Posted 22 December 2020, 4:21 p.m. Suggest removal
KapunkleUp says...
Why does it always seem like our government is a dollar short and a day late? Always one excuse after another and promises of what is going to happen IF.... You got corporations that have more employees than we have citizens and they making money.
Posted 22 December 2020, 4:27 p.m. Suggest removal
tribanon says...
Simon Potter needs to tell the Bahamian public exactly what was it that BPC gave certain corrupt government officials in exchange for The Bahamas agreeing to accept the "abysmally low" royalty rates. This whole BPC affair was a scandalous quid pro quo arrangement from the outset involving that very sleazy scumbag James Smith and Vomit Christie.
Posted 22 December 2020, 4:55 p.m. Suggest removal
KapunkleUp says...
Don't forget Chicken Davis and his behind the scenes dealings.
Posted 22 December 2020, 5:55 p.m. Suggest removal
thps says...
Has anyone answered the simple question yet. Dr. Minnis says he is against oil extraction. If they find oil in commercial quantities shouldn't he just say no thank if he is that much against it?
Posted 23 December 2020, 4:27 a.m. Suggest removal
JokeyJack says...
"Instead of renegotiating higher royalty rates for the benefit of the Public Treasury and proposed Sovereign Wealth Fund, Mr Bethel said his predecessors left the structure that has existed from 2007 to the present day untouched and only increased the seabed lease rates for those five areas from $57,500 to $250,000."

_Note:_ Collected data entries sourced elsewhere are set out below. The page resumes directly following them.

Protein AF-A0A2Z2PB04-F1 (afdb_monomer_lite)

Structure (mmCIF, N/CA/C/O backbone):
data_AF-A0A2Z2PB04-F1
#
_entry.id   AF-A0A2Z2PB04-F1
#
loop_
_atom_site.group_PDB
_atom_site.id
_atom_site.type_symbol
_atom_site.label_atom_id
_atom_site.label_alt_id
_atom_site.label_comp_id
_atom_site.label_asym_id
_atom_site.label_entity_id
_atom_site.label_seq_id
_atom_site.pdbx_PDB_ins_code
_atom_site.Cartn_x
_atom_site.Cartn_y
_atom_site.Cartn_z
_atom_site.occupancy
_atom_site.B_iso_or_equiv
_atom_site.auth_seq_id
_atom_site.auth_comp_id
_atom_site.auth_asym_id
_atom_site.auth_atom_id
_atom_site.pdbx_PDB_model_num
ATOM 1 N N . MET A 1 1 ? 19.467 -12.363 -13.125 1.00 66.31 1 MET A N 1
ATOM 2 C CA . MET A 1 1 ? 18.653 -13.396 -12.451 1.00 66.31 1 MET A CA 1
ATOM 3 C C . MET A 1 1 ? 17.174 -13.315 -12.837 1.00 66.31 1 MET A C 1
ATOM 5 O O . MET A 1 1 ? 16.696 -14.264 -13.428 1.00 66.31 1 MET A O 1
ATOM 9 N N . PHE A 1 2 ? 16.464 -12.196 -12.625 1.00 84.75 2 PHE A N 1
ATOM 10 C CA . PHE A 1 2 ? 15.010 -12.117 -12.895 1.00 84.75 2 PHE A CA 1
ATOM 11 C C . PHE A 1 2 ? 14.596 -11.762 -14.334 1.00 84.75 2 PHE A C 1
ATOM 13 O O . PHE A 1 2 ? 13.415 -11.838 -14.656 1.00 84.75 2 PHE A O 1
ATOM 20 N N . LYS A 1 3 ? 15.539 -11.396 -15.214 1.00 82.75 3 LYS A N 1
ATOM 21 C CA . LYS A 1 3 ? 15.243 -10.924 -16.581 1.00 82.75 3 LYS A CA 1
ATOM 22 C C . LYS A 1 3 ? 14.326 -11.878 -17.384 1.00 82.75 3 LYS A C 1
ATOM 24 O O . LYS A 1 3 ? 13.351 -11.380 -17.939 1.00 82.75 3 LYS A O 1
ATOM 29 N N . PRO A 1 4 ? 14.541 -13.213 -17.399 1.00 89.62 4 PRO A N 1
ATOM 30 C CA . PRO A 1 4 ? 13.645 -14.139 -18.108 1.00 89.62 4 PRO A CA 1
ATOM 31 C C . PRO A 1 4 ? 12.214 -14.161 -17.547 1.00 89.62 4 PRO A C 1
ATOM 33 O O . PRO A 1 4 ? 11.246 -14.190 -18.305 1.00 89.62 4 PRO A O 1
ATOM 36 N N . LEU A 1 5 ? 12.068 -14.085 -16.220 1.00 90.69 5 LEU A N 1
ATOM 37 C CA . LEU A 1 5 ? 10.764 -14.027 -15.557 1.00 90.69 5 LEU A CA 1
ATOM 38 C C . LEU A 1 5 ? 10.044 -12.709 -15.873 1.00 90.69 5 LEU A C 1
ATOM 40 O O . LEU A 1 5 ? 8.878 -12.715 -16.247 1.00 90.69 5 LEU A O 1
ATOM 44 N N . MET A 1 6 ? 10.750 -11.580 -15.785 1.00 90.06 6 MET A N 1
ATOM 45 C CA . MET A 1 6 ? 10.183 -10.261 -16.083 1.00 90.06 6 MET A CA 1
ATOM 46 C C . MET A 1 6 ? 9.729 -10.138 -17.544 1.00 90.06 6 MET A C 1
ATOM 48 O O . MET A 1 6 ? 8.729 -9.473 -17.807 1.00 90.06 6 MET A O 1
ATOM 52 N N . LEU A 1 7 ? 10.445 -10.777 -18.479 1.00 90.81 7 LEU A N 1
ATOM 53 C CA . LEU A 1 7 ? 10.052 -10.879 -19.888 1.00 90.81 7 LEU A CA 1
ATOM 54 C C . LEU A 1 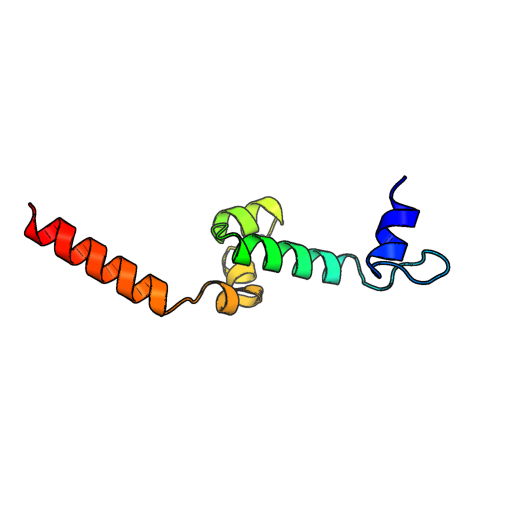7 ? 8.764 -11.695 -20.044 1.00 90.81 7 LEU A C 1
ATOM 56 O O . LEU A 1 7 ? 7.816 -11.227 -20.666 1.00 90.81 7 LEU A O 1
ATOM 60 N N . THR A 1 8 ? 8.713 -12.879 -19.428 1.00 92.06 8 THR A N 1
ATOM 61 C CA . THR A 1 8 ? 7.549 -13.783 -19.480 1.00 92.06 8 THR A CA 1
ATOM 62 C C . THR A 1 8 ? 6.291 -13.126 -18.907 1.00 92.06 8 THR A C 1
ATOM 64 O O . THR A 1 8 ? 5.212 -13.250 -19.475 1.00 92.06 8 THR A O 1
ATOM 67 N N . CYS A 1 9 ? 6.434 -12.372 -17.816 1.00 89.50 9 CYS A N 1
ATOM 68 C CA . CYS A 1 9 ? 5.332 -11.649 -17.182 1.00 89.50 9 CYS A CA 1
ATOM 69 C C . CYS A 1 9 ? 4.997 -10.304 -17.858 1.00 89.50 9 CYS A C 1
ATOM 71 O O . CYS A 1 9 ? 4.153 -9.571 -17.352 1.00 89.50 9 CYS A O 1
ATOM 73 N N . GLY A 1 10 ? 5.673 -9.922 -18.950 1.00 90.25 10 GLY A N 1
ATOM 74 C CA . GLY A 1 10 ? 5.399 -8.665 -19.660 1.00 90.25 10 GLY A CA 1
ATOM 75 C C . GLY A 1 10 ? 5.730 -7.385 -18.874 1.00 90.25 10 GLY A C 1
ATOM 76 O O . GLY A 1 10 ? 5.209 -6.311 -19.187 1.00 90.25 10 GLY A O 1
ATOM 77 N N . ILE A 1 11 ? 6.597 -7.480 -17.859 1.00 89.62 11 ILE A N 1
ATOM 78 C CA . ILE A 1 11 ? 7.046 -6.350 -17.022 1.00 89.62 11 ILE A CA 1
ATOM 79 C C . ILE A 1 11 ? 8.094 -5.503 -17.768 1.00 89.62 11 ILE A C 1
ATOM 81 O O . ILE A 1 11 ? 8.188 -4.287 -17.581 1.00 89.62 11 ILE A O 1
ATOM 85 N N . VAL A 1 12 ? 8.875 -6.141 -18.642 1.00 91.00 12 VAL A N 1
ATOM 86 C CA . VAL A 1 12 ? 9.912 -5.517 -19.478 1.00 91.00 12 VAL A CA 1
ATOM 87 C C . VAL A 1 12 ? 9.637 -5.782 -20.962 1.00 91.00 12 VAL A C 1
ATOM 89 O O . VAL A 1 12 ? 8.890 -6.693 -21.308 1.00 91.00 12 VAL A O 1
ATOM 92 N N . ASN A 1 13 ? 10.180 -4.946 -21.849 1.00 91.56 13 ASN A N 1
ATOM 93 C CA . ASN A 1 13 ? 10.056 -5.108 -23.301 1.00 91.56 13 ASN A CA 1
ATOM 94 C C . ASN A 1 13 ? 10.909 -6.295 -23.797 1.00 91.56 13 ASN A C 1
ATOM 96 O O . ASN A 1 13 ? 11.664 -6.862 -23.015 1.00 91.56 13 ASN A O 1
ATOM 100 N N . GLY A 1 14 ? 10.839 -6.647 -25.087 1.00 87.56 14 GLY A N 1
ATOM 101 C CA . GLY A 1 14 ? 11.569 -7.796 -25.658 1.00 87.56 14 GLY A CA 1
ATOM 102 C C . GLY A 1 14 ? 13.100 -7.750 -25.512 1.00 87.56 14 GLY A C 1
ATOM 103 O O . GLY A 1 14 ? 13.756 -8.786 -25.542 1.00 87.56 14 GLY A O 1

That sounds good. Perhaps he could put his money where his mouth is by bringing a bill to the House floor that says that the oil company pays NO MONEY to the government until AFTER the sovereign wealth fund has been established?
Even more serious would be to say that the profits be split evenly among NIB accounts (of those aged 18 and over who are living) and none go to sovereign wealth fund or our infamous "consolidated" fund. That would of course mean that the Bahamian people would actually get the profits from this discovery - and we KNOW FOR SURE that can't be allowed to happen. So sit back and watch as untold amounts of money move from points A to B without us knowing the amounts or the A or the B.
Posted 23 December 2020, 11:50 a.m. Suggest removal
ROMERBOY says...
Read and listen! This exploration is to determine if there is any oil and the quantity of oil in the well. Seems as though everyone is jumping on the infected water train.